The challenges are brought into sharp focus by the disparity in resources available. While Arts Council England invests over £10 per head per annum in the arts, the South African National Arts Council has only one Rand (currently worth around 6p) per head to spend. Working with far smaller budgets and, bluntly, in communities with far greater basic needs, requires the type of cultural management skills that can elude those who only work in richer countries. Perhaps the challenges and joys of working here are best summed up by Constitutional Court Justice, Albie Sachs, writing in October 2000: “We are in a strange position, no group is in charge; no section exercises cultural hegemony. The old establishment has lost its hauteur, but no confident and powerful new establishment has emerged to replace it. What we lack is confidence, organisation, focus and leadership. We have to learn to enjoy and be invigorated by the multiplicity of our cultural forms, and to get used to being as we are, even while we are changing.” It is a privilege as a cultural manager in late career to be able to play a small part in that process, and to make the experience available to others.

Activities for 2008
• The national UK tour of ELEPHANT, a co-production between Dodgy Clutch Theatre Company and The Market Theatre.

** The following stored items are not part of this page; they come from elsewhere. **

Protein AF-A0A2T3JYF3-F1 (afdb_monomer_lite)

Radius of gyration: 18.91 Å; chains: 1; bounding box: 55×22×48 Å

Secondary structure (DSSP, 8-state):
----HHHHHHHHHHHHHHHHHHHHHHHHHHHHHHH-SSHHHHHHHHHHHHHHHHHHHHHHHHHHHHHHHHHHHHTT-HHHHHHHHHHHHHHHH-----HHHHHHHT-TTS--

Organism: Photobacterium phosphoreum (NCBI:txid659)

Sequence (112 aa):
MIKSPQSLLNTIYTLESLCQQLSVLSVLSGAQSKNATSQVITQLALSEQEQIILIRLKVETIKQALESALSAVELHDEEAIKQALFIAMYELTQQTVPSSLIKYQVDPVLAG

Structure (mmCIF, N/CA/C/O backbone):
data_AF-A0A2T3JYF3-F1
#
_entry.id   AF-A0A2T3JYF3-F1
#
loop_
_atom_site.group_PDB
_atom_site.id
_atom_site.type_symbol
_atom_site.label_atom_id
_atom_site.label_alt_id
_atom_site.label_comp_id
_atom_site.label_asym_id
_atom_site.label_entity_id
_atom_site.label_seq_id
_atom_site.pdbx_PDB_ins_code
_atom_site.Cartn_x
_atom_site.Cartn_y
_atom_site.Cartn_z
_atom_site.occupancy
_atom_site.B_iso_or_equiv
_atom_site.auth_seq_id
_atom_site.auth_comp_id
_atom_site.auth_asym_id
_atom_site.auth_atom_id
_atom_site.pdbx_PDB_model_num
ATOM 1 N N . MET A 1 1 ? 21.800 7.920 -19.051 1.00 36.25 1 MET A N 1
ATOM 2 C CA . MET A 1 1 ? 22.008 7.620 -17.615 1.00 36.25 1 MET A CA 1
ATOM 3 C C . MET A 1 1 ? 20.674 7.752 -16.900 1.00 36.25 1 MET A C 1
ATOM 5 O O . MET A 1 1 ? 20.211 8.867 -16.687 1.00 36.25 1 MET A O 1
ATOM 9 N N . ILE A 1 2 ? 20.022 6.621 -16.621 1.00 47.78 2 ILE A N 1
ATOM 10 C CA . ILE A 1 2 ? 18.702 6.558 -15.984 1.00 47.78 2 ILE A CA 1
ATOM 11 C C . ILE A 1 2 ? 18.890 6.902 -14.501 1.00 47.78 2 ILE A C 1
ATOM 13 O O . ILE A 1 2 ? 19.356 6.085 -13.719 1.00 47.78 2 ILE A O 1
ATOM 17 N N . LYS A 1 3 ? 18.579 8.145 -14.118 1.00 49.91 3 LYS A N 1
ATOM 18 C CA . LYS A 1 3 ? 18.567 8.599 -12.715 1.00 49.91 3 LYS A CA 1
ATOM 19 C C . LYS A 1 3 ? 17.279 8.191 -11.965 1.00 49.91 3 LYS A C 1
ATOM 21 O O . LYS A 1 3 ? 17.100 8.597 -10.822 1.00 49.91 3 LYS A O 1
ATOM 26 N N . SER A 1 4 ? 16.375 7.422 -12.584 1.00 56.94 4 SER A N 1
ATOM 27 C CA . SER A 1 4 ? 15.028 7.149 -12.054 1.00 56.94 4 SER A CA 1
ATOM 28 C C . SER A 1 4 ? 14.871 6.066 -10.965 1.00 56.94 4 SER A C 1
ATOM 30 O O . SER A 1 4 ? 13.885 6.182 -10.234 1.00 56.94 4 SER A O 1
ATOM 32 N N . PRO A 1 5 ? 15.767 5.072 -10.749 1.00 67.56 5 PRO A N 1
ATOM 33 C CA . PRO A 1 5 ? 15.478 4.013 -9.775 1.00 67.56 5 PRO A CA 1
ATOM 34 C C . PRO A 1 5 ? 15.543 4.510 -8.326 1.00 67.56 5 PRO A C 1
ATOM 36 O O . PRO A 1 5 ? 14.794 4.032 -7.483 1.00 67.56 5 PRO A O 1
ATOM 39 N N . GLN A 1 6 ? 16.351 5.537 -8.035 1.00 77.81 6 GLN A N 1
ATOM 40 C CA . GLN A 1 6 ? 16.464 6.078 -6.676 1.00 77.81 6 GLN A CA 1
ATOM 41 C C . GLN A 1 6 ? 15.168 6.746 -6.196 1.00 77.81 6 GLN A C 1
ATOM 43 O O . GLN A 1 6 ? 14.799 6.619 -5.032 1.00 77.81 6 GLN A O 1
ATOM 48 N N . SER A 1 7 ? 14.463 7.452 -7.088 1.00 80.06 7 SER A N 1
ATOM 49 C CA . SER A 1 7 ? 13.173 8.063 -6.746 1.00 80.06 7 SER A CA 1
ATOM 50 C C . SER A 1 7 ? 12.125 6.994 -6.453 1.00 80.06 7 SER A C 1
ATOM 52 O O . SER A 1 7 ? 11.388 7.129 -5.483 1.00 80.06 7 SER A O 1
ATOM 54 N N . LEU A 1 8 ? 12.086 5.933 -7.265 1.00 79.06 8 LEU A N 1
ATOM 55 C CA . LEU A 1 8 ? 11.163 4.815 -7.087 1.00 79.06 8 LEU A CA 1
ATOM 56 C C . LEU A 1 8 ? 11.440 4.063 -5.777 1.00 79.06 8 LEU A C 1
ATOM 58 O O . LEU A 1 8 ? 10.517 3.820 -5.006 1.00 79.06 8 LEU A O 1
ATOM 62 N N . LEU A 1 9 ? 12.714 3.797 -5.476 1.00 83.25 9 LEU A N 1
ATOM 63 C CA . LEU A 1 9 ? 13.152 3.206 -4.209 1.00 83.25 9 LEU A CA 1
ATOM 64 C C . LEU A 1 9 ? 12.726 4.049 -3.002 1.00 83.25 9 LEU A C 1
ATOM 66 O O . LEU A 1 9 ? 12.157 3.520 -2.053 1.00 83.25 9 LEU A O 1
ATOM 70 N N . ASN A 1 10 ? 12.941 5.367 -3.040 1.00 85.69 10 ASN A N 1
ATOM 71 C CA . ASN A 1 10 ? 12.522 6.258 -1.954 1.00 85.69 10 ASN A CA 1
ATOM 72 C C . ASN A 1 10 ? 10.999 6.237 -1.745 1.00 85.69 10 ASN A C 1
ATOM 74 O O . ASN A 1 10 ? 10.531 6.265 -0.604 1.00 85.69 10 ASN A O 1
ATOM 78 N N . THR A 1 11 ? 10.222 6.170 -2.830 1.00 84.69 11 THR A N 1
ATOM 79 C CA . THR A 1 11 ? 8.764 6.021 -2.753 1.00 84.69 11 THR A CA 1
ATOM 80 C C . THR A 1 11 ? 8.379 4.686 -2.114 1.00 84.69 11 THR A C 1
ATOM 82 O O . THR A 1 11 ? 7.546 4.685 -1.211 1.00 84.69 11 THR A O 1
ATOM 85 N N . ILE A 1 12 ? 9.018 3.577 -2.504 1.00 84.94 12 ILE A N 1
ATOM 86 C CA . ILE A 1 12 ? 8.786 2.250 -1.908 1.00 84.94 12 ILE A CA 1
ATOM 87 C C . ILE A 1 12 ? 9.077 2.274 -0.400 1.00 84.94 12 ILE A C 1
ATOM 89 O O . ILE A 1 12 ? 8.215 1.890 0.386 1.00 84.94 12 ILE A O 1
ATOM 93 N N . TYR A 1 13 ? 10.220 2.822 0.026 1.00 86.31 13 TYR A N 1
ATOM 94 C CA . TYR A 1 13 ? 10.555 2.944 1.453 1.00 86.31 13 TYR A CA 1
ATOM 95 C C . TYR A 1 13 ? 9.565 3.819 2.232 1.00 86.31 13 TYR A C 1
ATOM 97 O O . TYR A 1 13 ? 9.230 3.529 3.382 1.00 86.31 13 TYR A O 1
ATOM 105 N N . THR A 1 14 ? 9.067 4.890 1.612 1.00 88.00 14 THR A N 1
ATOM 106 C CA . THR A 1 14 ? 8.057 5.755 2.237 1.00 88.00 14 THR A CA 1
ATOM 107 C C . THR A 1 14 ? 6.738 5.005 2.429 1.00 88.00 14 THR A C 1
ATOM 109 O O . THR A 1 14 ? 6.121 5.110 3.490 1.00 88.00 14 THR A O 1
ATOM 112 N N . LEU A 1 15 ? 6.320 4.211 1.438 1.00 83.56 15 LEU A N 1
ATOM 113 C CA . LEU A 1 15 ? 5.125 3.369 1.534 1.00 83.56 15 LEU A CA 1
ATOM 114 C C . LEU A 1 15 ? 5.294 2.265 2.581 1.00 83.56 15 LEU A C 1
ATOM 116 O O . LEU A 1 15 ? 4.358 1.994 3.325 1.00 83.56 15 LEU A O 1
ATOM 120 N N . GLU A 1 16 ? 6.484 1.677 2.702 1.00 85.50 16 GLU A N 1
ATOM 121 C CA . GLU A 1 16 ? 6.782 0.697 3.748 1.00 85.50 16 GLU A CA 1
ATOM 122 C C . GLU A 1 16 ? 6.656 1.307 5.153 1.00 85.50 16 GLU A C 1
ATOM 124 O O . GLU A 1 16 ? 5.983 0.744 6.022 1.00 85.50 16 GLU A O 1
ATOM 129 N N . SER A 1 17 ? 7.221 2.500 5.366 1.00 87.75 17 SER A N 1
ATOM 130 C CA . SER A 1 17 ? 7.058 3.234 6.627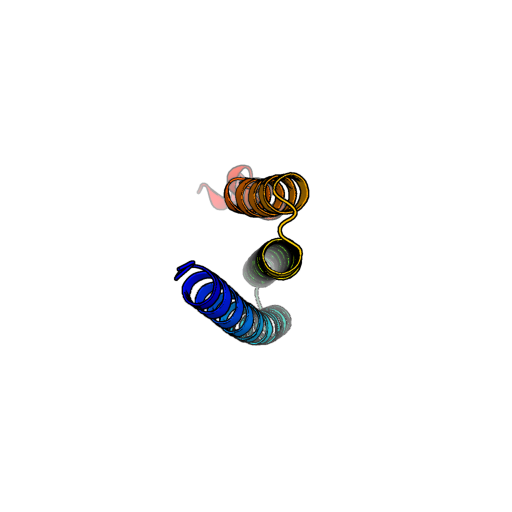 1.00 87.75 17 SER A CA 1
ATOM 131 C C . SER A 1 17 ? 5.586 3.553 6.910 1.00 87.75 17 SER A C 1
ATOM 133 O O . SER A 1 17 ? 5.116 3.381 8.037 1.00 87.75 17 SER A O 1
ATOM 135 N N . LEU A 1 18 ? 4.824 3.947 5.887 1.00 85.50 18 LEU A N 1
ATOM 136 C CA . LEU A 1 18 ? 3.390 4.200 6.009 1.00 85.50 18 LEU A CA 1
ATOM 137 C C . LEU A 1 18 ? 2.613 2.922 6.373 1.00 85.50 18 LEU A C 1
ATOM 139 O O . LEU A 1 18 ? 1.766 2.961 7.266 1.00 85.50 18 LEU A O 1
ATOM 143 N N . CYS A 1 19 ? 2.930 1.776 5.760 1.00 83.38 19 CYS A N 1
ATOM 144 C CA . CYS A 1 19 ? 2.361 0.475 6.123 1.00 83.38 19 CYS A CA 1
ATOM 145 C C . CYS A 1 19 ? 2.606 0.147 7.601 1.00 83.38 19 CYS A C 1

• A singer search in the Eastern Cape leading to a workshop with 16 singers and a residency in the UK for Amandla Esandla working with the ‘Sing Up’ programme out of The Sage Gateshead.

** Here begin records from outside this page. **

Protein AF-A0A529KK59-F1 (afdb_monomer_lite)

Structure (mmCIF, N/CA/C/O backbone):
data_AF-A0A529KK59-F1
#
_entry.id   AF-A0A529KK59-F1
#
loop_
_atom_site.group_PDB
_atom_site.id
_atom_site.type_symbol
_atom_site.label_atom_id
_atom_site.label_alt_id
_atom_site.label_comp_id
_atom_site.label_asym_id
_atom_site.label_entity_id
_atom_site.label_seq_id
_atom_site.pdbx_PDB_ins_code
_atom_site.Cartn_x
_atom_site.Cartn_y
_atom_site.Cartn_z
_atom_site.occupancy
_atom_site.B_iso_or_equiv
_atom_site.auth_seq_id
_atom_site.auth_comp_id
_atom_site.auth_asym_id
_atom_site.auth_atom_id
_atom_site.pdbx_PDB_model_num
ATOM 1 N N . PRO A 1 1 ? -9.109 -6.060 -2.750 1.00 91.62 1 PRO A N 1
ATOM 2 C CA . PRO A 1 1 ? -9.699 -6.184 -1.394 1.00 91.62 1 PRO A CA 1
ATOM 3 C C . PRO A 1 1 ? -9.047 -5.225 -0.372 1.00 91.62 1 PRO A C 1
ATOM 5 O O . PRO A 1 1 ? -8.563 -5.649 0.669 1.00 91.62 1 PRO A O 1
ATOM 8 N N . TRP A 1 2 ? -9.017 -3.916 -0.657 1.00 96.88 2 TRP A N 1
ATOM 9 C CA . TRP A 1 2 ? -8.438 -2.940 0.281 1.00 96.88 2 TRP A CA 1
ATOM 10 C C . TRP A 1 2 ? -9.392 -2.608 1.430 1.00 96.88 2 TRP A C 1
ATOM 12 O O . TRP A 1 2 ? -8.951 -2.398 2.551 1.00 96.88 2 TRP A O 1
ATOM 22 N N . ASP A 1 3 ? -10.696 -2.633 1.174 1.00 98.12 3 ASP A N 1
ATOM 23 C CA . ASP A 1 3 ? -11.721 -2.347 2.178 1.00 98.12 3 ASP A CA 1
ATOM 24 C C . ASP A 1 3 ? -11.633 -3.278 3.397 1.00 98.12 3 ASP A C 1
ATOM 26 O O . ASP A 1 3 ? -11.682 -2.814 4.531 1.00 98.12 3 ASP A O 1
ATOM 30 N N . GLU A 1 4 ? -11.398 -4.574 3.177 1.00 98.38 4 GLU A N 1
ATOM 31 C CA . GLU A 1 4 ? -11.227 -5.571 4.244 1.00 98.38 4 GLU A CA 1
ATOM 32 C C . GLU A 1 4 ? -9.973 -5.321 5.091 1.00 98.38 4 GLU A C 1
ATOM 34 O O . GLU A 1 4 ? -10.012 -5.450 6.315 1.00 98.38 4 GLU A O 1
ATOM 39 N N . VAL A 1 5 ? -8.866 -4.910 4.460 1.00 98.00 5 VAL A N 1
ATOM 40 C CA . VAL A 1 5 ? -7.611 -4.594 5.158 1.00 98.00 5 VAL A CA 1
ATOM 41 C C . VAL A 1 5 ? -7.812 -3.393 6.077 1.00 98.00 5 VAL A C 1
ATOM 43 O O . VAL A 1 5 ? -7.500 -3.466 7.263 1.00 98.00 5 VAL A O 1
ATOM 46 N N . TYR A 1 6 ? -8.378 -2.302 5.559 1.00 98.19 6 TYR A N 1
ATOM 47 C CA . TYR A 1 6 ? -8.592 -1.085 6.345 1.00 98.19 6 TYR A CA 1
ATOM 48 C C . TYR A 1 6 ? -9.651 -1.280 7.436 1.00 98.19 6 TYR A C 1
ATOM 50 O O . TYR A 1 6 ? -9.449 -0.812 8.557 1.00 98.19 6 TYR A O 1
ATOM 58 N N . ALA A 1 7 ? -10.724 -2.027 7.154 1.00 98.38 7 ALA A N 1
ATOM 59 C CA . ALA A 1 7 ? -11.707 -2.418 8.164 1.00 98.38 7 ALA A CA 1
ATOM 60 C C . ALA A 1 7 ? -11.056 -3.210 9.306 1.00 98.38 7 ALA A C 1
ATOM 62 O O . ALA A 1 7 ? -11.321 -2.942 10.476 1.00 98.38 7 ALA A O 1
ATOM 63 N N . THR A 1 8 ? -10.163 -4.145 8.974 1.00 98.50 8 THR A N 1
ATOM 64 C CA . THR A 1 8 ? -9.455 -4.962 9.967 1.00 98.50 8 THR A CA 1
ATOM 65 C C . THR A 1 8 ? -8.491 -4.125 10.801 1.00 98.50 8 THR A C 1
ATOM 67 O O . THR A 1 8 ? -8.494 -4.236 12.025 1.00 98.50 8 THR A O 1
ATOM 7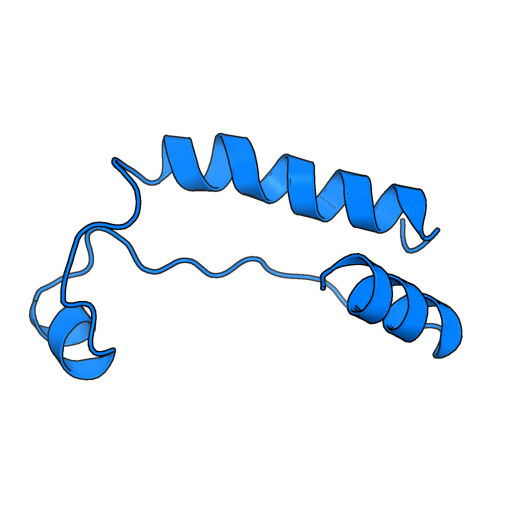0 N N . LEU A 1 9 ? -7.717 -3.233 10.173 1.00 98.44 9 LEU A N 1
ATOM 71 C CA . LEU A 1 9 ? -6.818 -2.311 10.878 1.00 98.44 9 LEU A CA 1
ATOM 72 C C . LEU A 1 9 ? -7.581 -1.422 11.870 1.00 98.44 9 LEU A C 1
ATOM 74 O O . LEU A 1 9 ? -7.125 -1.225 12.999 1.00 98.44 9 LEU A O 1
ATOM 78 N N . ALA A 1 10 ? -8.754 -0.924 11.472 1.00 98.25 10 ALA A N 1
ATOM 79 C CA . ALA A 1 10 ? -9.627 -0.156 12.352 1.00 98.25 10 ALA A CA 1
ATOM 80 C C . ALA A 1 10 ? -10.173 -1.021 13.500 1.00 98.25 10 ALA A C 1
ATOM 82 O O . ALA A 1 10 ? -10.115 -0.604 14.656 1.00 98.25 10 ALA A O 1
ATOM 83 N N . ALA A 1 11 ? -10.632 -2.243 13.206 1.00 98.56 11 ALA A N 1
ATOM 84 C CA . ALA A 1 11 ? -11.195 -3.167 14.193 1.00 98.56 11 ALA A CA 1
ATOM 85 C C . ALA A 1 11 ? -10.197 -3.568 15.292 1.00 98.56 11 ALA A C 1
ATOM 87 O O . ALA A 1 11 ? -10.591 -3.711 16.448 1.00 98.56 11 ALA A O 1
ATOM 88 N N . ILE A 1 12 ? -8.909 -3.707 14.960 1.00 98.44 12 ILE A N 1
ATOM 89 C CA . ILE A 1 12 ? -7.855 -4.007 15.947 1.00 98.44 12 ILE A CA 1
ATOM 90 C C . ILE A 1 12 ? -7.298 -2.755 16.640 1.00 98.44 12 ILE A C 1
ATOM 92 O O . ILE A 1 12 ? -6.397 -2.860 17.470 1.00 98.44 12 ILE A O 1
ATOM 96 N N . GLY A 1 13 ? -7.784 -1.562 16.286 1.00 97.81 13 GLY A N 1
ATOM 97 C CA . GLY A 1 13 ? -7.308 -0.303 16.849 1.00 97.81 13 GLY A CA 1
ATOM 98 C C . GLY A 1 13 ? -5.858 0.026 16.490 1.00 97.81 13 GLY A C 1
ATOM 99 O O . GLY A 1 13 ? -5.161 0.622 17.310 1.00 97.81 13 GLY A O 1
ATOM 100 N N . PHE A 1 14 ? -5.392 -0.343 15.292 1.00 97.81 14 PHE A N 1
ATOM 101 C CA . PHE A 1 14 ? -4.022 -0.088 14.838 1.00 97.81 14 PHE A CA 1
ATOM 102 C C . PHE A 1 14 ? -3.661 1.408 14.906 1.00 97.81 14 PHE A C 1
ATOM 104 O O . PHE A 1 14 ? -4.444 2.264 14.493 1.00 97.81 14 PHE A O 1
ATOM 111 N N . LYS A 1 15 ? -2.464 1.725 15.424 1.00 95.88 15 LYS A N 1
ATOM 112 C CA . LYS A 1 15 ? -1.951 3.103 15.601 1.00 95.88 15 LYS A CA 1
ATOM 113 C C . LYS A 1 15 ? -0.611 3.368 14.904 1.00 95.88 15 LYS A C 1
ATOM 115 O O . LYS A 1 15 ? -0.016 4.421 15.114 1.00 95.88 15 LYS A O 1
ATOM 120 N N . GLY A 1 16 ? -0.105 2.409 14.129 1.00 95.88 16 GLY A N 1
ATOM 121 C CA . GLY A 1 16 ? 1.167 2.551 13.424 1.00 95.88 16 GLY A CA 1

• A residency with TapRoot Theatre Company from Washington Arts Centre (Sunderland) with Shadows of Africa of Motherwell Arts Centre (Nelson Mandela Bay) resulting in a presentation at the SA National Arts Festival.
• A film workshop and investigation into a Provincial touring circuit for film exhibition as well as for the performing arts and training.
• Three UK chief librarians on tour through the Province with reciprocal visits from the Library Service and the new Eastern Cape Film Office.
• Indabas (gatherings/workshops) with delegates from both countries around the role of women in the arts and future performing arts policy for the Swallows Partnership.
• The imminent agreement of a special relationship between Tyne and Wear Museums and the Museums of Nelson Mandela Bay Metro following residency exchanges.
• Confirmation of funding for a major craft educational project with Artisancam and a literature/writing project with Grahamstown-based ‘Wordfest’

 

Peter Stark has been Director of Northern Arts, Special Projects Adviser to Gateshead Council and Professor of Cultural Policy and Management at the University of Northumbria.